### Action item:
Transcribed word for word, the lines below from the one with "ATOM 212 C CA" through the last line of the records form the answer; no picture is to be included.

### Provided records:

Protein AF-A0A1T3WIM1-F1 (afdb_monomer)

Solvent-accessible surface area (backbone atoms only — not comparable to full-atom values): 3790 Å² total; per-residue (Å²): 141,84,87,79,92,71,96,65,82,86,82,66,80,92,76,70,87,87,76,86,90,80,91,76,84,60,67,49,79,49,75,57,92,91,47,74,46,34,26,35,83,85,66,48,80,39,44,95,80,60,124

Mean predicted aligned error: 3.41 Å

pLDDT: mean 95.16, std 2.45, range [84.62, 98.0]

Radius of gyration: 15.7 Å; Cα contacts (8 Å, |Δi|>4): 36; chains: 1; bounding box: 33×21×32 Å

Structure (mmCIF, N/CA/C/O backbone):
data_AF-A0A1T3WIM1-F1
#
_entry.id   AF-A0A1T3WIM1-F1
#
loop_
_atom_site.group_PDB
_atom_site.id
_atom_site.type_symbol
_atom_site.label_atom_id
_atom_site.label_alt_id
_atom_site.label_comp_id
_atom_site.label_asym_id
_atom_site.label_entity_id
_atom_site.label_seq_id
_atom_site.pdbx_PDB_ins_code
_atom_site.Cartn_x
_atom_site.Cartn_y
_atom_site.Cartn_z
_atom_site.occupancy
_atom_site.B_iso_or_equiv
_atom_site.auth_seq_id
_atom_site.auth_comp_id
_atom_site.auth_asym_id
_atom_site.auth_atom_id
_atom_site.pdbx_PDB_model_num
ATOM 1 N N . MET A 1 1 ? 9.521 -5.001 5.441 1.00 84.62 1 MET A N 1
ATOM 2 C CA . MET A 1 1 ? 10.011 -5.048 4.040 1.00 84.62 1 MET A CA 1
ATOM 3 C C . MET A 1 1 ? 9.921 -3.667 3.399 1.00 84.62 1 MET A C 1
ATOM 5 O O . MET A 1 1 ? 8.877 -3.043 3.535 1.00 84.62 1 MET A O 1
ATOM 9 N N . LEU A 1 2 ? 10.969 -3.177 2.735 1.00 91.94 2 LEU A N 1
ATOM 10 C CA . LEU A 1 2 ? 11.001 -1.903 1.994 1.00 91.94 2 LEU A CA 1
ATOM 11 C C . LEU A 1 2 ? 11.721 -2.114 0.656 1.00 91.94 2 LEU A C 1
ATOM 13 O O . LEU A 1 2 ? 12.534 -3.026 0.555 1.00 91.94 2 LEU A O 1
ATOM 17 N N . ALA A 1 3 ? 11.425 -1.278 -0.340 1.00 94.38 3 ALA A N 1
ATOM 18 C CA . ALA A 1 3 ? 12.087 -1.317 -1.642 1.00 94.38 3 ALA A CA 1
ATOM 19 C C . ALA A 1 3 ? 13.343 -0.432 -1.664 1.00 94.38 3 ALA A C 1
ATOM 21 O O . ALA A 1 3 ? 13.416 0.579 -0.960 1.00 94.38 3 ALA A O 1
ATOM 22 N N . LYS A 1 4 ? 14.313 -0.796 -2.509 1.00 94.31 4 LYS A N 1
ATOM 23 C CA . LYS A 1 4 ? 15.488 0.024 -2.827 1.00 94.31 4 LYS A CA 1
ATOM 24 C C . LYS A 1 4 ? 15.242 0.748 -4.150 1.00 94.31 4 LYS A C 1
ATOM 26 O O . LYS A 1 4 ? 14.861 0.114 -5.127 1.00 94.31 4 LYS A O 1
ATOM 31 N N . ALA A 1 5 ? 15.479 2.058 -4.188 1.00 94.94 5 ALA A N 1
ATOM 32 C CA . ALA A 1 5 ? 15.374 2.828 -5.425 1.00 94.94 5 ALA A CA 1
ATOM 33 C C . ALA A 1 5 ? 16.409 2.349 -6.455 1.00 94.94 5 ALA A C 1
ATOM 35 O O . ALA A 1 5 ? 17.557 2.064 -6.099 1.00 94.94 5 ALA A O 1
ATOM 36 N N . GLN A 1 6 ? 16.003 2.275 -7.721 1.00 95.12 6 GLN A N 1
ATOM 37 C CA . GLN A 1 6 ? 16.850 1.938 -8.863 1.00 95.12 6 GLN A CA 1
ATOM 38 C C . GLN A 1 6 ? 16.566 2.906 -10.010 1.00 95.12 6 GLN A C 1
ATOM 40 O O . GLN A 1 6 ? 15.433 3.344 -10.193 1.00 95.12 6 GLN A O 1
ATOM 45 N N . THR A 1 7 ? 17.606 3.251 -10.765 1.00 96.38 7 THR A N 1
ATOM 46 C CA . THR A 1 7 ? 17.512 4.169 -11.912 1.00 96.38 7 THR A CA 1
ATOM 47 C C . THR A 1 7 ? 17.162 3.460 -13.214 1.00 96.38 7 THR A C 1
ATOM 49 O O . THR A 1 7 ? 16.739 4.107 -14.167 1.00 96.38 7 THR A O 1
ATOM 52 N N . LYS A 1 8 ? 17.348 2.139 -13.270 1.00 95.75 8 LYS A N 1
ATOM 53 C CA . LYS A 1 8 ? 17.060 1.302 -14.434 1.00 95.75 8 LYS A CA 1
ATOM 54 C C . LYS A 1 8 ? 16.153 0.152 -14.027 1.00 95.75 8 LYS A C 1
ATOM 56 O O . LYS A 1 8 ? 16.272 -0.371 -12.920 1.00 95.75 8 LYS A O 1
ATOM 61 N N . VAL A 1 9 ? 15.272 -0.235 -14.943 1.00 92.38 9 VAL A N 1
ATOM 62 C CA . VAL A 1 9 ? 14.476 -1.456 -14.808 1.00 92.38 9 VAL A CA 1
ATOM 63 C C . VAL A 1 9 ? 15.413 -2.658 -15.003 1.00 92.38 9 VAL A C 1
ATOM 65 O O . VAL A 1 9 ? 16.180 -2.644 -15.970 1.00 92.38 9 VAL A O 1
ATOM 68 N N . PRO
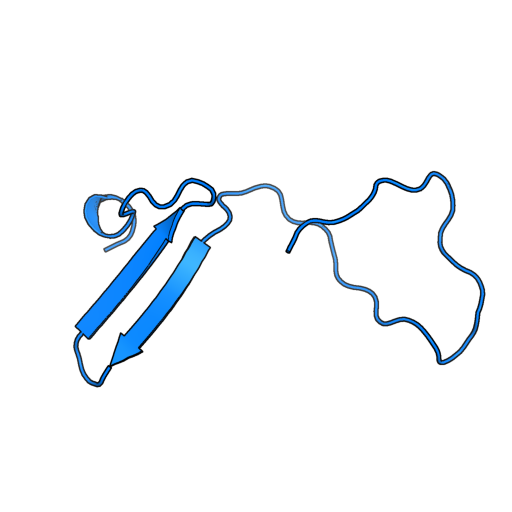 A 1 10 ? 15.401 -3.663 -14.106 1.00 94.06 10 PRO A N 1
ATOM 69 C CA . PRO A 1 10 ? 16.186 -4.885 -14.280 1.00 94.06 10 PRO A CA 1
ATOM 70 C C . PRO A 1 10 ? 15.861 -5.599 -15.600 1.00 94.06 10 PRO A C 1
ATOM 72 O O . PRO A 1 10 ? 14.711 -5.602 -16.039 1.00 94.06 10 PRO A O 1
ATOM 75 N N . THR A 1 11 ? 16.872 -6.194 -16.235 1.00 95.00 11 THR A N 1
ATOM 76 C CA . THR A 1 11 ? 16.753 -6.801 -17.576 1.00 95.00 11 THR A CA 1
ATOM 77 C C . THR A 1 11 ? 16.709 -8.328 -17.556 1.00 95.00 11 THR A C 1
ATOM 79 O O . THR A 1 11 ? 16.546 -8.944 -18.608 1.00 95.00 11 THR A O 1
ATOM 82 N N . GLU A 1 12 ? 16.883 -8.963 -16.395 1.00 96.62 12 GLU A N 1
ATOM 83 C CA . GLU A 1 12 ? 16.898 -10.421 -16.282 1.00 96.62 12 GLU A CA 1
ATOM 84 C C . GLU A 1 12 ? 15.490 -10.997 -16.498 1.00 96.62 12 GLU A C 1
ATOM 86 O O . GLU A 1 12 ? 14.608 -10.909 -15.638 1.00 96.62 12 GLU A O 1
ATOM 91 N N . ALA A 1 13 ? 15.274 -11.597 -17.670 1.00 92.44 13 ALA A N 1
ATOM 92 C CA . ALA A 1 13 ? 13.997 -12.196 -18.034 1.00 92.44 13 ALA A CA 1
ATOM 93 C C . ALA A 1 13 ? 13.648 -13.383 -17.118 1.00 92.44 13 ALA A C 1
ATOM 95 O O . ALA A 1 13 ? 14.490 -14.231 -16.829 1.00 92.44 13 ALA A O 1
ATOM 96 N N . GLY A 1 14 ? 12.388 -13.449 -16.678 1.00 94.75 14 GLY A N 1
ATOM 97 C CA . GLY A 1 14 ? 11.867 -14.543 -15.849 1.00 94.75 14 GLY A CA 1
ATOM 98 C C . GLY A 1 14 ? 12.261 -14.499 -14.367 1.00 94.75 14 GLY A C 1
ATOM 99 O O . GLY A 1 14 ? 11.844 -15.379 -13.621 1.00 94.75 14 GLY A O 1
ATOM 100 N N . VAL A 1 15 ? 13.026 -13.493 -13.925 1.00 97.38 15 VAL A N 1
ATOM 101 C CA . VAL A 1 15 ? 13.452 -13.345 -12.517 1.00 97.38 15 VAL A CA 1
ATOM 102 C C . VAL A 1 15 ? 12.533 -12.408 -11.729 1.00 97.38 15 VAL A C 1
ATOM 104 O O . VAL A 1 15 ? 12.298 -12.618 -10.540 1.00 97.38 15 VAL A O 1
ATOM 107 N N . TRP A 1 16 ? 12.005 -11.374 -12.385 1.00 95.31 16 TRP A N 1
ATOM 108 C CA . TRP A 1 16 ? 11.276 -10.286 -11.738 1.00 95.31 16 TRP A CA 1
ATOM 109 C C . TRP A 1 16 ? 9.791 -10.281 -12.107 1.00 95.31 16 TRP A C 1
ATOM 111 O O . TRP A 1 16 ? 9.422 -10.544 -13.250
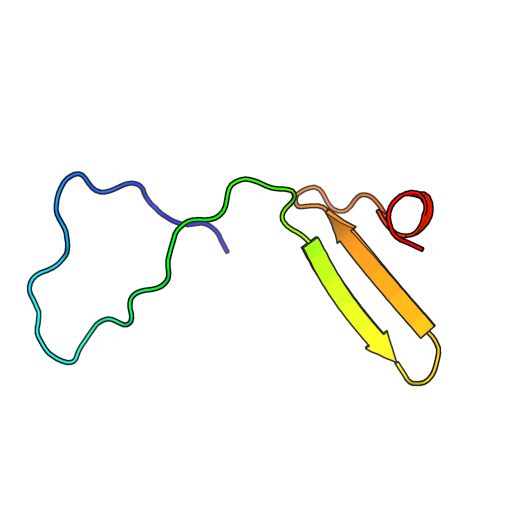 1.00 95.31 16 TRP A O 1
ATOM 121 N N . SER A 1 17 ? 8.955 -9.908 -11.137 1.00 95.06 17 SER A N 1
ATOM 122 C CA . SER A 1 17 ? 7.579 -9.459 -11.364 1.00 95.06 17 SER A CA 1
ATOM 123 C C . SER A 1 17 ? 7.513 -7.937 -11.222 1.00 95.06 17 SER A C 1
ATOM 125 O O . SER A 1 17 ? 8.277 -7.355 -10.445 1.00 95.06 17 SER A O 1
ATOM 127 N N . PHE A 1 18 ? 6.609 -7.292 -11.959 1.00 93.75 18 PHE A N 1
ATOM 128 C CA . PHE A 1 18 ? 6.462 -5.837 -11.987 1.00 93.75 18 PHE A CA 1
ATOM 129 C C . PHE A 1 18 ? 5.043 -5.433 -11.597 1.00 93.75 18 PHE A C 1
ATOM 131 O O . PHE A 1 18 ? 4.069 -5.929 -12.157 1.00 93.75 18 PHE A O 1
ATOM 138 N N . GLU A 1 19 ? 4.938 -4.482 -10.674 1.00 95.50 19 GLU A N 1
ATOM 139 C CA . GLU A 1 19 ? 3.677 -3.895 -10.225 1.00 95.50 19 GLU A CA 1
ATOM 140 C C . GLU A 1 19 ? 3.728 -2.367 -10.399 1.00 95.50 19 GLU A C 1
ATOM 142 O O . GLU A 1 19 ? 4.797 -1.766 -10.224 1.00 95.50 19 GLU A O 1
ATOM 147 N N . PRO A 1 20 ? 2.606 -1.705 -10.741 1.00 95.19 20 PRO A N 1
ATOM 148 C CA . PRO A 1 20 ? 2.549 -0.250 -10.797 1.00 95.19 20 PRO A CA 1
ATOM 149 C C . PRO A 1 20 ? 2.785 0.363 -9.412 1.00 95.19 20 PRO A C 1
ATOM 151 O O . PRO A 1 20 ? 2.329 -0.148 -8.387 1.00 95.19 20 PRO A O 1
ATOM 154 N N . LYS A 1 21 ? 3.479 1.503 -9.376 1.00 95.25 21 LYS A N 1
ATOM 155 C CA . LYS A 1 21 ? 3.677 2.250 -8.135 1.00 95.25 21 LYS A CA 1
ATOM 156 C C . LYS A 1 21 ? 2.433 3.088 -7.831 1.00 95.25 21 LYS A C 1
ATOM 158 O O . LYS A 1 21 ? 2.108 4.001 -8.581 1.00 95.25 21 LYS A O 1
ATOM 163 N N . TRP A 1 22 ? 1.826 2.847 -6.674 1.00 96.50 22 TRP A N 1
ATOM 164 C CA . TRP A 1 22 ? 0.736 3.665 -6.142 1.00 96.50 22 TRP A CA 1
ATOM 165 C C . TRP A 1 22 ? 1.248 4.681 -5.113 1.00 96.50 22 TRP A C 1
ATOM 167 O O . TRP A 1 22 ? 2.129 4.370 -4.301 1.00 96.50 22 TRP A O 1
ATOM 177 N N . ASP A 1 23 ? 0.696 5.894 -5.140 1.00 97.25 23 ASP A N 1
ATOM 178 C CA . ASP A 1 23 ? 0.886 6.906 -4.099 1.00 97.25 23 ASP A CA 1
ATOM 179 C C . ASP A 1 23 ? -0.306 6.872 -3.139 1.00 97.25 23 ASP A
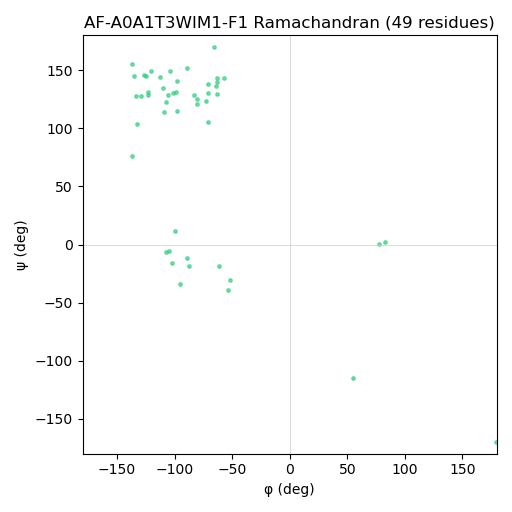 C 1
ATOM 181 O O . ASP A 1 23 ? -1.441 7.142 -3.518 1.00 97.25 23 ASP A O 1
ATOM 185 N N . GLY A 1 24 ? -0.047 6.503 -1.885 1.00 94.88 24 GLY A N 1
ATOM 186 C CA . GLY A 1 24 ? -1.071 6.351 -0.858 1.00 94.88 24 GLY A CA 1
ATOM 187 C C . GLY A 1 24 ? -0.480 5.903 0.477 1.00 94.88 24 GLY A C 1
ATOM 188 O O . GLY A 1 24 ? 0.742 5.868 0.663 1.00 94.88 24 GLY A O 1
ATOM 189 N N . PHE A 1 25 ? -1.345 5.538 1.423 1.00 94.62 25 PHE A N 1
ATOM 190 C CA . PHE A 1 25 ? -0.909 4.974 2.697 1.00 94.62 25 PHE A CA 1
ATOM 191 C C . PHE A 1 25 ? -0.589 3.492 2.542 1.00 94.62 25 PHE A C 1
ATOM 193 O O . PHE A 1 25 ? -1.433 2.694 2.149 
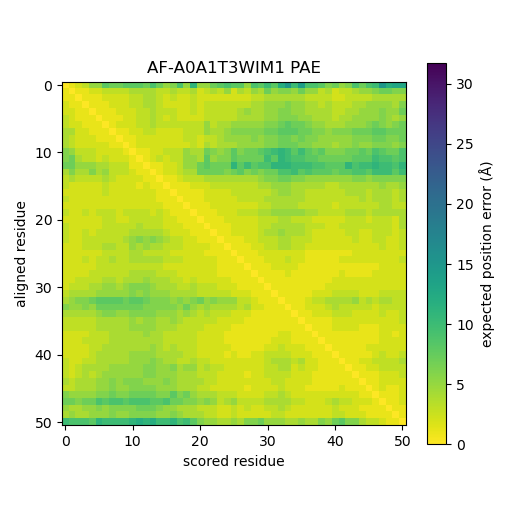1.00 94.62 25 PHE A O 1
ATOM 200 N N . ARG A 1 26 ? 0.628 3.098 2.922 1.00 96.19 26 ARG A N 1
ATOM 201 C CA . ARG A 1 26 ? 0.925 1.680 3.108 1.00 96.19 26 ARG A CA 1
ATOM 202 C C . ARG A 1 26 ? 0.243 1.185 4.380 1.00 96.19 26 ARG A C 1
ATOM 204 O O . ARG A 1 26 ? 0.553 1.693 5.462 1.00 96.19 26 ARG A O 1
ATOM 211 N N . ALA A 1 27 ? -0.576 0.151 4.233 1.00 96.56 27 ALA A N 1
ATOM 212 C CA . ALA A 1 27 ? -1.216 -0.555 5.330 1.00 96.56 27 ALA A CA 1
ATOM 213 C C . ALA A 1 27 ? -0.823 -2.041 5.348 1.00 96.56 27 ALA A C 1
ATOM 215 O O . ALA A 1 27
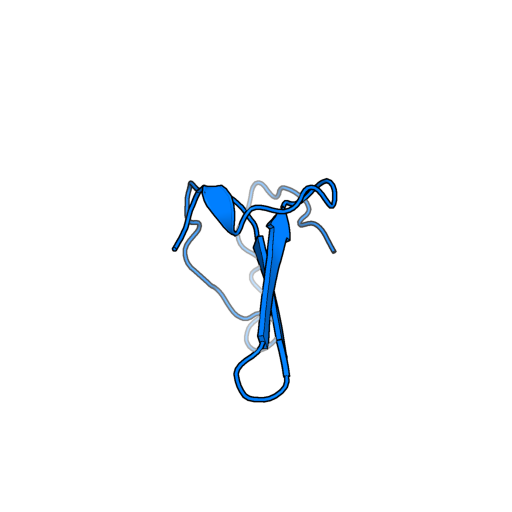 ? -0.555 -2.637 4.303 1.00 96.56 27 ALA A O 1
ATOM 216 N 
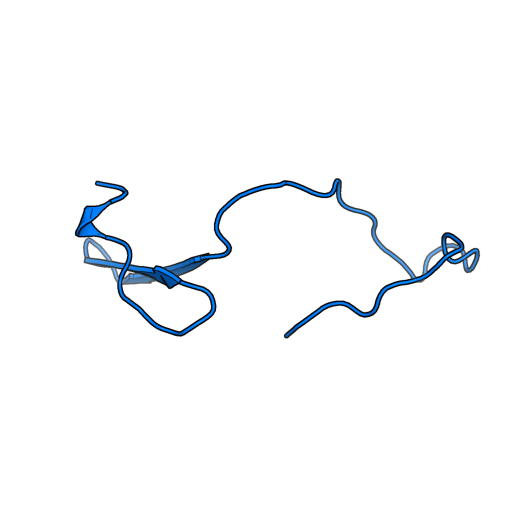N . LEU A 1 28 ? -0.779 -2.624 6.542 1.00 96.94 28 LEU A N 1
ATOM 217 C CA . LEU A 1 28 ? -0.900 -4.061 6.762 1.00 96.94 28 LEU A CA 1
ATOM 218 C C . LEU A 1 28 ? -2.323 -4.327 7.243 1.00 96.94 28 LEU A C 1
ATOM 220 O O . LEU A 1 28 ? -2.786 -3.653 8.162 1.00 96.94 28 LEU A O 1
ATOM 224 N N . VAL A 1 29 ? -2.993 -5.288 6.616 1.00 97.19 29 VAL A N 1
ATOM 225 C CA . VAL A 1 29 ? -4.355 -5.688 6.969 1.00 97.19 29 VAL A CA 1
ATOM 226 C C . VAL A 1 29 ? -4.288 -7.046 7.646 1.00 97.19 29 VAL A C 1
ATOM 228 O O . VAL A 1 29 ? -3.774 -7.999 7.061 1.00 97.19 29 VAL A O 1
ATOM 231 N N . PHE A 1 30 ? -4.805 -7.123 8.865 1.00 97.06 30 PHE A N 1
ATOM 232 C CA . PHE A 1 30 ? -5.036 -8.376 9.572 1.00 97.06 30 PHE A CA 1
ATOM 233 C C . PHE A 1 30 ? -6.537 -8.596 9.643 1.00 97.06 30 PHE A C 1
ATOM 235 O O . PHE A 1 30 ? -7.280 -7.661 9.940 1.00 97.06 30 PHE A O 1
ATOM 242 N N . ARG A 1 31 ? -6.974 -9.817 9.347 1.00 96.88 31 ARG A N 1
ATOM 243 C CA . ARG A 1 31 ? -8.373 -10.210 9.447 1.00 96.88 31 ARG A CA 1
ATOM 244 C C . ARG A 1 31 ? -8.475 -11.547 10.160 1.00 96.88 31 ARG A C 1
ATOM 246 O O . ARG A 1 31 ? -7.827 -12.500 9.730 1.00 96.88 31 ARG A O 1
ATOM 253 N N . ASP A 1 32 ? -9.307 -11.591 11.189 1.00 97.81 32 ASP A N 1
ATOM 254 C CA . ASP A 1 32 ? -9.676 -12.801 11.918 1.00 97.81 32 ASP A CA 1
ATOM 255 C C . ASP A 1 32 ? -11.200 -12.829 12.077 1.00 97.81 32 ASP A C 1
ATOM 257 O O . ASP A 1 32 ? -11.776 -12.046 12.825 1.00 97.81 32 ASP A O 1
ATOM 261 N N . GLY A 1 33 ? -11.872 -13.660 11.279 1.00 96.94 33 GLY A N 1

### Solution for this problem:
ATOM 212 C CA . ALA A 1 27 ? -1.216 -0.555 5.330 1.00 96.56 27 ALA A CA 1
ATOM 213 C C . ALA A 1 27 ? -0.823 -2.041 5.348 1.00 96.56 27 ALA A C 1
ATOM 215 O O . ALA A 1 27
 ? -0.555 -2.637 4.303 1.00 96.56 27 ALA A O 1
ATOM 216 N 
N . LEU A 1 28 ? -0.779 -2.624 6.542 1.00 96.94 28 LEU A N 1
ATOM 217 C CA . LEU A 1 28 ? -0.900 -4.061 6.762 1.00 96.94 28 LEU A CA 1
ATOM 218 C C . LEU A 1 28 ? -2.323 -4.327 7.243 1.00 96.94 28 LEU A C 1
ATOM 220 O O . LEU A 1 28 ? -2.786 -3.653 8.162 1.00 96.94 28 LEU A O 1
ATOM 224 N N . VAL A 1 29 ? -2.993 -5.288 6.616 1.00 97.19 29 VAL A N 1
ATOM 225 C CA . VAL A 1 29 ? -4.355 -5.688 6.969 1.00 97.19 29 VAL A CA 1
ATOM 226 C C . VAL A 1 29 ? -4.288 -7.046 7.646 1.00 97.19 29 VAL A C 1
ATOM 228 O O . VAL A 1 29 ? -3.774 -7.999 7.061 1.00 97.19 29 VAL A O 1
ATOM 231 N N . PHE A 1 30 ? -4.805 -7.123 8.865 1.00 97.06 30 PHE A N 1
ATOM 232 C CA . PHE A 1 30 ? -5.036 -8.376 9.572 1.00 97.06 30 PHE A CA 1
ATOM 233 C C . PHE A 1 30 ? -6.537 -8.596 9.643 1.00 97.06 30 PHE A C 1
ATOM 235 O O . PHE A 1 30 ? -7.280 -7.661 9.940 1.00 97.06 30 PHE A O 1
ATOM 242 N N . ARG A 1 31 ? -6.974 -9.817 9.347 1.00 96.88 31 ARG A N 1
ATOM 243 C CA . ARG A 1 31 ? -8.373 -10.210 9.447 1.00 96.88 31 ARG A CA 1
ATOM 244 C C . ARG A 1 31 ? -8.475 -11.547 10.160 1.00 96.88 31 ARG A C 1
ATOM 246 O O . ARG A 1 31 ? -7.827 -12.500 9.730 1.00 96.88 31 ARG A O 1
ATOM 253 N N . ASP A 1 32 ? -9.307 -11.591 11.189 1.00 97.81 32 ASP A N 1
ATOM 254 C CA . ASP A 1 32 ? -9.676 -12.801 11.918 1.00 97.81 32 ASP A CA 1
ATOM 255 C C . ASP A 1 32 ? -11.200 -12.829 12.077 1.00 97.81 32 ASP A C 1
ATOM 257 O O . ASP A 1 32 ? -11.776 -12.046 12.825 1.00 97.81 32 ASP A O 1
ATOM 261 N N . GLY A 1 33 ? -11.872 -13.660 11.279 1.00 96.94 33 GLY A N 1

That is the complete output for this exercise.